Records contained in a dataset
▼

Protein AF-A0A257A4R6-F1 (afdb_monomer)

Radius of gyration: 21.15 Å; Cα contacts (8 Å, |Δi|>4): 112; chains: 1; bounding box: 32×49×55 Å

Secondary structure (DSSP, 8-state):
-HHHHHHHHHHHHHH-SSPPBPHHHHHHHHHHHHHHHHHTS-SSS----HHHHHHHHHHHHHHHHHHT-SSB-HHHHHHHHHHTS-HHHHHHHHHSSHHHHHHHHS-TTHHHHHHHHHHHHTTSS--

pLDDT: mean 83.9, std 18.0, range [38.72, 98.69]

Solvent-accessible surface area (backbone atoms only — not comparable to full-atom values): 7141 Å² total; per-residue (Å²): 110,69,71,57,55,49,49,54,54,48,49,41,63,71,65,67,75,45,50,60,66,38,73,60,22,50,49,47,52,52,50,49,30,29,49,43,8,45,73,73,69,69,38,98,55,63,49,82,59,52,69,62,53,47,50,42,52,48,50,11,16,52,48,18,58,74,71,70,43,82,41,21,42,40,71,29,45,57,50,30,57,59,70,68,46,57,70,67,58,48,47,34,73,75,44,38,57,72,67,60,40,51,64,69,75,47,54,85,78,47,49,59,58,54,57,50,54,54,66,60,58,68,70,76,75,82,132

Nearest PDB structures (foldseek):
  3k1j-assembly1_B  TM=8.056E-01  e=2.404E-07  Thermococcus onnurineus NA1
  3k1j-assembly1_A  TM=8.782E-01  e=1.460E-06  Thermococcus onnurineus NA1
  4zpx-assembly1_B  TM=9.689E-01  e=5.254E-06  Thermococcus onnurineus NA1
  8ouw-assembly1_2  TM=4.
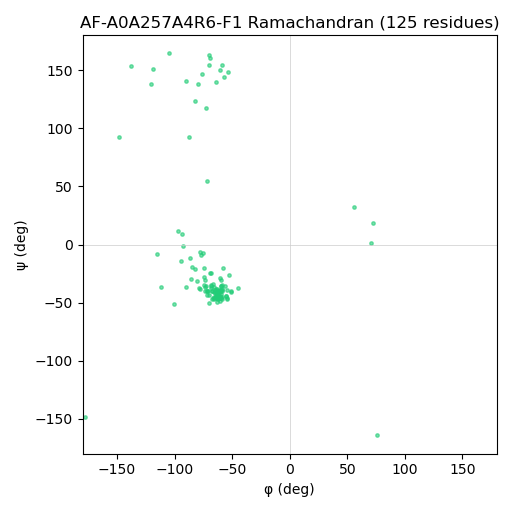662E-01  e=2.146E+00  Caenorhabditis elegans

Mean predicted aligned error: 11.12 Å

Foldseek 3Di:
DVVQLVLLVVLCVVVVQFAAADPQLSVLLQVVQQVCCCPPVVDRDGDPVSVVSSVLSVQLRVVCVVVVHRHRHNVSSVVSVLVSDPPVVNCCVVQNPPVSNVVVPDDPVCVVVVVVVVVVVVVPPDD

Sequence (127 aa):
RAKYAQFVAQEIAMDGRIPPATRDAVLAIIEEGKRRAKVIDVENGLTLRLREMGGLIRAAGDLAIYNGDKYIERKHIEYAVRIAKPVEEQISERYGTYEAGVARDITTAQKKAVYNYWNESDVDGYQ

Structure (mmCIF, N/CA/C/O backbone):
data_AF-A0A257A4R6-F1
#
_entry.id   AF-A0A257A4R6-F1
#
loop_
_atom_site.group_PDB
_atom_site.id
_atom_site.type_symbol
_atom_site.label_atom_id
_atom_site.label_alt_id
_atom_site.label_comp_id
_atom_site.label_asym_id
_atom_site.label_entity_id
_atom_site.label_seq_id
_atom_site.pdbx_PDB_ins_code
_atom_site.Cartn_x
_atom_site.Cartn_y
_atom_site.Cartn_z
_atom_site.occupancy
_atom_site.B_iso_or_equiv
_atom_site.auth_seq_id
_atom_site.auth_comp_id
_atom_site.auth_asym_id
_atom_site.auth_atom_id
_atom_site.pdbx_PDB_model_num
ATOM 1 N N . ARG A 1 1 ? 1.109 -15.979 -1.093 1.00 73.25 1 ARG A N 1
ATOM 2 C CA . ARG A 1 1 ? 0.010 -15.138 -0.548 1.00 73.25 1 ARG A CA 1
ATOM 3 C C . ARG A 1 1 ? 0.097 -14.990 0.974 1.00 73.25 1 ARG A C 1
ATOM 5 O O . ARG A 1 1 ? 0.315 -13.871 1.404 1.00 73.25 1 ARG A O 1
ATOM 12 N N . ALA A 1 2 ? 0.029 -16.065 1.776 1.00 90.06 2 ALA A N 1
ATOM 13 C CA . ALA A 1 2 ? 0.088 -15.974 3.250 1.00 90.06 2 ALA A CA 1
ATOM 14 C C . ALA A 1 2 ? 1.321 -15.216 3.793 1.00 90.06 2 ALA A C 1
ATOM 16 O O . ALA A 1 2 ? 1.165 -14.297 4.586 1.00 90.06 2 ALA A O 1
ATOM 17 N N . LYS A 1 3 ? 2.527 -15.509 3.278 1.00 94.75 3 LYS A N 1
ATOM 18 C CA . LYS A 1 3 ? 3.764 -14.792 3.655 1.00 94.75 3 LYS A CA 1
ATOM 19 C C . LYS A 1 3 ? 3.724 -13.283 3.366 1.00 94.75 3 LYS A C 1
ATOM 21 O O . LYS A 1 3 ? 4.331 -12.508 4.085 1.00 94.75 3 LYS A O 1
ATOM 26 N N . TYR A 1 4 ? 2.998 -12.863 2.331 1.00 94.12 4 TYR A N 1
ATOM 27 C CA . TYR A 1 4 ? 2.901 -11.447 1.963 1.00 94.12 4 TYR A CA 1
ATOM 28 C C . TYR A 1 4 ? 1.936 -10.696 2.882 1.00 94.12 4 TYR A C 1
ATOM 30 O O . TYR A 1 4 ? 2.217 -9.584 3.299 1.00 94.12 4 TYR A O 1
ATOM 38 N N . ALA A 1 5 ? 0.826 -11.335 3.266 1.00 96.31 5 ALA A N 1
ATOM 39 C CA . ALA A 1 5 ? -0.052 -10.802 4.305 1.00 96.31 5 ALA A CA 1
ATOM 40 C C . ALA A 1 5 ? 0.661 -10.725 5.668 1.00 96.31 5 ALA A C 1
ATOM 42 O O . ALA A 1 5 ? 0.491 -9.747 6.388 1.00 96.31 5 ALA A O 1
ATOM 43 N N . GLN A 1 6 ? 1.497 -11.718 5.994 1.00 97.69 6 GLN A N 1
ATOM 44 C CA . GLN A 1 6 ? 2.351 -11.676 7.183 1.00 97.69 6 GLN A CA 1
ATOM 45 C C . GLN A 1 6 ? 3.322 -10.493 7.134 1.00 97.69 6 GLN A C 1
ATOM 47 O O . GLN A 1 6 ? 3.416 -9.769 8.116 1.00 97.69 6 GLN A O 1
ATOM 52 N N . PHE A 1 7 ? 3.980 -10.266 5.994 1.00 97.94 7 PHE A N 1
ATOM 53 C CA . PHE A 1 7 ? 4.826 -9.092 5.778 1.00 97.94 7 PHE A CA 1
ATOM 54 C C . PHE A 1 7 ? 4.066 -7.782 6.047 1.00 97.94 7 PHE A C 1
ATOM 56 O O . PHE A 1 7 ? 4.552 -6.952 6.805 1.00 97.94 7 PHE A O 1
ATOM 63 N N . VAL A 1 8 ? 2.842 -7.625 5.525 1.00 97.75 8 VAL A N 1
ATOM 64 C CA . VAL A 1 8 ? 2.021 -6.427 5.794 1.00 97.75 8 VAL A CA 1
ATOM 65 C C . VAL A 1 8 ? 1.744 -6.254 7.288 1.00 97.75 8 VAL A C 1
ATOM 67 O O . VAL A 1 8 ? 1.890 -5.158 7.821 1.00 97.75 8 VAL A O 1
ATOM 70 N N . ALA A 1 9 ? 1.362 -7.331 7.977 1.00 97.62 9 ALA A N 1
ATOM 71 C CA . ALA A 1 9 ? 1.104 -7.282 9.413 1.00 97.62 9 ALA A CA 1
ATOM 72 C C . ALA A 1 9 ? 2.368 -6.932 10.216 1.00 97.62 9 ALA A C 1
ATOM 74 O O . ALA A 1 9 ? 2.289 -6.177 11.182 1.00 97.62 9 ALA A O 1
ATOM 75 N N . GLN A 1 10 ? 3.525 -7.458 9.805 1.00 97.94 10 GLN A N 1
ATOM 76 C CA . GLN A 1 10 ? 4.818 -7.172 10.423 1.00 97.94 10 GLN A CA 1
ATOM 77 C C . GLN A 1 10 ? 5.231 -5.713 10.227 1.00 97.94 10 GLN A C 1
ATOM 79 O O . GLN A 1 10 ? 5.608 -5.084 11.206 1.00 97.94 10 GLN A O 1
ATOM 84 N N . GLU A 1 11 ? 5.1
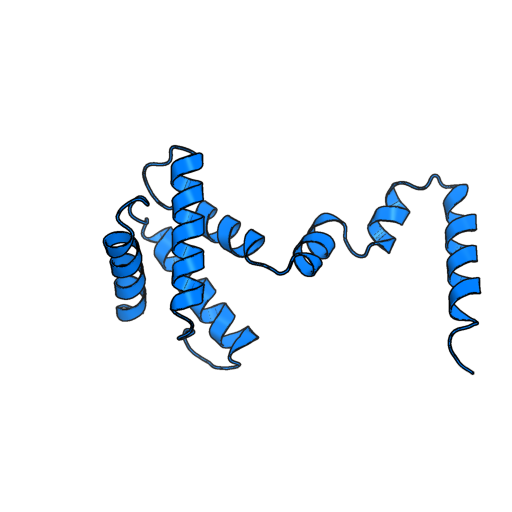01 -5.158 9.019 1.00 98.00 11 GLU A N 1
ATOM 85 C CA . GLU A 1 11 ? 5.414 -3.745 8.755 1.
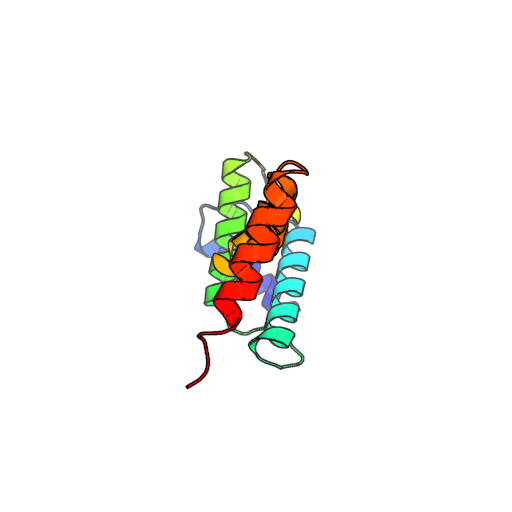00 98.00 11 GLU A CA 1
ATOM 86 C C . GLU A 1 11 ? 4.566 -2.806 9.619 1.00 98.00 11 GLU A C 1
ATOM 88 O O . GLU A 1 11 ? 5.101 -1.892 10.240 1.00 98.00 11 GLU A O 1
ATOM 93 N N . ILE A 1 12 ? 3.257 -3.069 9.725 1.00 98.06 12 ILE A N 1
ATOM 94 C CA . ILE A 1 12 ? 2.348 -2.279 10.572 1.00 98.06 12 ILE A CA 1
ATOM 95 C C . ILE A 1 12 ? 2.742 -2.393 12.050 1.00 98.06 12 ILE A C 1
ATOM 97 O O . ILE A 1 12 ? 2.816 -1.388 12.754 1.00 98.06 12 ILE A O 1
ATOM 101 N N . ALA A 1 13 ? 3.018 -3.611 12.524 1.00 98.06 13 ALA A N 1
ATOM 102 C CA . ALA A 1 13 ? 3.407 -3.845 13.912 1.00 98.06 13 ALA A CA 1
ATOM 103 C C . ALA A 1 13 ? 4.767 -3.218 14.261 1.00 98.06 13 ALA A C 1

▲
▼

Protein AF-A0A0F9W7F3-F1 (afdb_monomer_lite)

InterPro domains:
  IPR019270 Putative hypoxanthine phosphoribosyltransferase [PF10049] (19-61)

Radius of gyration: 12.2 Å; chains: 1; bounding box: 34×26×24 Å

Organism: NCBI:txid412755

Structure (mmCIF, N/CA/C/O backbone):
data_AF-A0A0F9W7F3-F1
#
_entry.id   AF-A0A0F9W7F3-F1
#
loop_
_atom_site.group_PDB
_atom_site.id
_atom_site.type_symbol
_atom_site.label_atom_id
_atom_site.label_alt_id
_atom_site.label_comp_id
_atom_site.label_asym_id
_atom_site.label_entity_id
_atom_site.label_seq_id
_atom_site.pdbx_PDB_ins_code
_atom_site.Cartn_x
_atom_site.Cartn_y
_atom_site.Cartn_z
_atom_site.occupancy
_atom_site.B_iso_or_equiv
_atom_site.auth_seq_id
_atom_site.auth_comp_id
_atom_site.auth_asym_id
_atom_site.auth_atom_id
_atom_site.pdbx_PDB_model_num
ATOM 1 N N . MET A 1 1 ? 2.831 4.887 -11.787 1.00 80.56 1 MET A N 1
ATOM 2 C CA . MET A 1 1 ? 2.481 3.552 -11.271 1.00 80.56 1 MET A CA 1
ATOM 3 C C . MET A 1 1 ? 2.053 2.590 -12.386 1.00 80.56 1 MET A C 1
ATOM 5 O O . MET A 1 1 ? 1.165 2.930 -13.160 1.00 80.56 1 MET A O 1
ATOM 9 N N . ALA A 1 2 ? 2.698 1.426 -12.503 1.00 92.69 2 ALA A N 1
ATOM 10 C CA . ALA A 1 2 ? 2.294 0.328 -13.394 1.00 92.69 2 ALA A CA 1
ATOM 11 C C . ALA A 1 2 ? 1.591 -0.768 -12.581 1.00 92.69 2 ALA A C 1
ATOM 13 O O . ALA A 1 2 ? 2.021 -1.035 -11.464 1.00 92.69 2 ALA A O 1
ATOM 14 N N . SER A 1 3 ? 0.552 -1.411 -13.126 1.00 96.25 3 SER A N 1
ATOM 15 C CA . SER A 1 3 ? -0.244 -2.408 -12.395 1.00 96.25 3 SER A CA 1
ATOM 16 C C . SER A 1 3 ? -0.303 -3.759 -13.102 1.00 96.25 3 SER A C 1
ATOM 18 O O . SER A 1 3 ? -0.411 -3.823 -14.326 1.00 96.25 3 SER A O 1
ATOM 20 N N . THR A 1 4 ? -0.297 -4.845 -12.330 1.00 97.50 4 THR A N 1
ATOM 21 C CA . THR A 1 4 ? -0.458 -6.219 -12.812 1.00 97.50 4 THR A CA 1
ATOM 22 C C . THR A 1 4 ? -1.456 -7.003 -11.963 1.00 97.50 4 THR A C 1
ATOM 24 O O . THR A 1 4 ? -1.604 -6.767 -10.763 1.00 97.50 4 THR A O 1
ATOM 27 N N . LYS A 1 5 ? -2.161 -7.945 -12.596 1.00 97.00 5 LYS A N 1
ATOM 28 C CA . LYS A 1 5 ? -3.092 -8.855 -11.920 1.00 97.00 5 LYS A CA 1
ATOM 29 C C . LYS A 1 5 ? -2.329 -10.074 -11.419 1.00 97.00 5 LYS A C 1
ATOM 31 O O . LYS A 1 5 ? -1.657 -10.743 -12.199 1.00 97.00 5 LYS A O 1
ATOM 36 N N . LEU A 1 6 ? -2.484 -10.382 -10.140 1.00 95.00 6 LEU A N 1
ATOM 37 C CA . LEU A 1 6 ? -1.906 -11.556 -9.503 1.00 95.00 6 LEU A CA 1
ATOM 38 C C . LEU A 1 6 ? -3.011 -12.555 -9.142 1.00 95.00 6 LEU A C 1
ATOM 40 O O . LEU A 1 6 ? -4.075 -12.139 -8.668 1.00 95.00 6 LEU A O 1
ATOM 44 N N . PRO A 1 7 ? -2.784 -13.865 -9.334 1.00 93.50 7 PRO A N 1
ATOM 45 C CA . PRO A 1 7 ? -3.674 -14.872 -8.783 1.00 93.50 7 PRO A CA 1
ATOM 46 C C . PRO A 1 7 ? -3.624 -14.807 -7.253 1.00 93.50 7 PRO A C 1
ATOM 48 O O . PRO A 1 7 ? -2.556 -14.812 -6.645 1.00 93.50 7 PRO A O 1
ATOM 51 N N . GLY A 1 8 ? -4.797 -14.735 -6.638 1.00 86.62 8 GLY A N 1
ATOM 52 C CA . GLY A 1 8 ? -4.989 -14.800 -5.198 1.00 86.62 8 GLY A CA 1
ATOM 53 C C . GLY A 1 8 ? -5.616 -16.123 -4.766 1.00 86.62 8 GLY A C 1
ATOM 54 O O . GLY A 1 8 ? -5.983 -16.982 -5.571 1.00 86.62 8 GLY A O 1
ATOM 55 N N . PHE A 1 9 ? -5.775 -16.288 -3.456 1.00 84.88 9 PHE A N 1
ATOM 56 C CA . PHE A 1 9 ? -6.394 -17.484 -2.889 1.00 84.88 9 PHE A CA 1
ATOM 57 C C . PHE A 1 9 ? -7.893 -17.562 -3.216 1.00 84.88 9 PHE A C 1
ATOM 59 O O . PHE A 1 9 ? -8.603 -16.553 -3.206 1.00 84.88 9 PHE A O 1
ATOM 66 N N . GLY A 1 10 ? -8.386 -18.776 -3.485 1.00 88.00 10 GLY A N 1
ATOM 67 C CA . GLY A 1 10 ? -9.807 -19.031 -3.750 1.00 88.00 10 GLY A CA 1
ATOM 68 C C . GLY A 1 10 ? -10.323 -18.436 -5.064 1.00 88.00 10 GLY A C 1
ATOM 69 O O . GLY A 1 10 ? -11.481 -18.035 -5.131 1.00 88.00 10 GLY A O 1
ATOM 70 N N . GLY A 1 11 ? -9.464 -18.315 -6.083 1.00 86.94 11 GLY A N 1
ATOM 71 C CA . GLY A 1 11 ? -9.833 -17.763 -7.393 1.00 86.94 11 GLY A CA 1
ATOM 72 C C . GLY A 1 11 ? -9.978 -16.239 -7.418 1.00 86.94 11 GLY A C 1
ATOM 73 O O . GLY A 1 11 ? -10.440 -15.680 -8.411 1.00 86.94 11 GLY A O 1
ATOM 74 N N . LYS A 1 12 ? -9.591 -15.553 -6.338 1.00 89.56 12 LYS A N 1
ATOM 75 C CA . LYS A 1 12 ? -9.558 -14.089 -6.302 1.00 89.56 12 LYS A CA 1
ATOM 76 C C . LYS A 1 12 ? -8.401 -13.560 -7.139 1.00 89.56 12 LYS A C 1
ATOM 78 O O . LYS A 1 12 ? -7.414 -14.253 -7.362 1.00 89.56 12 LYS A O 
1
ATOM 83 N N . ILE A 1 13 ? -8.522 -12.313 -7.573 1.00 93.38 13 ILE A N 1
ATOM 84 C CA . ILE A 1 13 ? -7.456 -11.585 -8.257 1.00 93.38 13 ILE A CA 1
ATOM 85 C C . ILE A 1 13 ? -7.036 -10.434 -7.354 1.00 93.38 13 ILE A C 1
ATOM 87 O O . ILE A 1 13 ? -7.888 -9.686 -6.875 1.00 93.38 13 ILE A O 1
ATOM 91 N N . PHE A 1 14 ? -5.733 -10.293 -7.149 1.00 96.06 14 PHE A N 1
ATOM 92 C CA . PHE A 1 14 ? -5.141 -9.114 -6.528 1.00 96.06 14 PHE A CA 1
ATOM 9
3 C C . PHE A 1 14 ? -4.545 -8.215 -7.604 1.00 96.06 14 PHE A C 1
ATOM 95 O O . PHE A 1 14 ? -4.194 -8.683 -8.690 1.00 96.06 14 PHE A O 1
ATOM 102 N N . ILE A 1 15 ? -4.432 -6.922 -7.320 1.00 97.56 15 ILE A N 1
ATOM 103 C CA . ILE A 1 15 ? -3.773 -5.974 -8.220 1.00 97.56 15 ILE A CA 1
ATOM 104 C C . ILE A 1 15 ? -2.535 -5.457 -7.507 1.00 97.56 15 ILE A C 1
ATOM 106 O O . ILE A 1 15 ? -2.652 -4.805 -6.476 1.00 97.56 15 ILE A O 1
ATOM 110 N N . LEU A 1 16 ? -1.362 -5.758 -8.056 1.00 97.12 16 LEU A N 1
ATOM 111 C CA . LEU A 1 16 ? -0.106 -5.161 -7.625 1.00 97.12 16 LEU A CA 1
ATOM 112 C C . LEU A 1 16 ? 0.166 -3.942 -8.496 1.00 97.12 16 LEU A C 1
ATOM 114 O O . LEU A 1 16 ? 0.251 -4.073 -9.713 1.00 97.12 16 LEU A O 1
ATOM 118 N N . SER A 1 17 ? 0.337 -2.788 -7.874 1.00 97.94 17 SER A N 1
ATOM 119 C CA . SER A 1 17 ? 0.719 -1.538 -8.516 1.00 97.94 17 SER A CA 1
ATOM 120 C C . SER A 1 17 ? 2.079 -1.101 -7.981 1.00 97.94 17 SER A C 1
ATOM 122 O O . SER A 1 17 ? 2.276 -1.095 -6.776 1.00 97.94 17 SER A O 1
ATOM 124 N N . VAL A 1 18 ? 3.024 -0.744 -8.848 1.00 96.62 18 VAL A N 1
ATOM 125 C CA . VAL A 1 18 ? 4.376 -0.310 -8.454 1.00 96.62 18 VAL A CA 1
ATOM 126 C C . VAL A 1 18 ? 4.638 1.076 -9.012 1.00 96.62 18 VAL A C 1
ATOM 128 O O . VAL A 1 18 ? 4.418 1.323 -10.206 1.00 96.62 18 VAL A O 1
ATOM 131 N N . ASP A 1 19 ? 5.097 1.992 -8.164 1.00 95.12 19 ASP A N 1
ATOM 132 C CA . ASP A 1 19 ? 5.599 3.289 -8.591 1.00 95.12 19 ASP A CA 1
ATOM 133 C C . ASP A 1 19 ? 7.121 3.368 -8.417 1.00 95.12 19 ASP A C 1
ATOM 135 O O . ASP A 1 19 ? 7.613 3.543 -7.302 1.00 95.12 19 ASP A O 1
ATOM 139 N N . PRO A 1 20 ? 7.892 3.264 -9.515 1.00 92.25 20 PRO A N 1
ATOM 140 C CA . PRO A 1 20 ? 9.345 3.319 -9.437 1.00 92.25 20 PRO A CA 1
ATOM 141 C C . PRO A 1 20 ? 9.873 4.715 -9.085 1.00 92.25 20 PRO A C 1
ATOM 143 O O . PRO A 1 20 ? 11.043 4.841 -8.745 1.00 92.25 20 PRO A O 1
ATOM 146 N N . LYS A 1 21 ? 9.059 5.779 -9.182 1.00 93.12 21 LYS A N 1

▲

→ **EXERCISE OBJECTIVE**: Which lines above contain the word "bounding"? Copy each one.

→ **RESULT**:
Radius of gyration: 21.15 Å; Cα contacts (8 Å, |Δi|>4): 112; chains: 1; bounding box: 32×49×55 Å
Radius of gyration: 12.2 Å; chains: 1; bounding box: 34×26×24 Å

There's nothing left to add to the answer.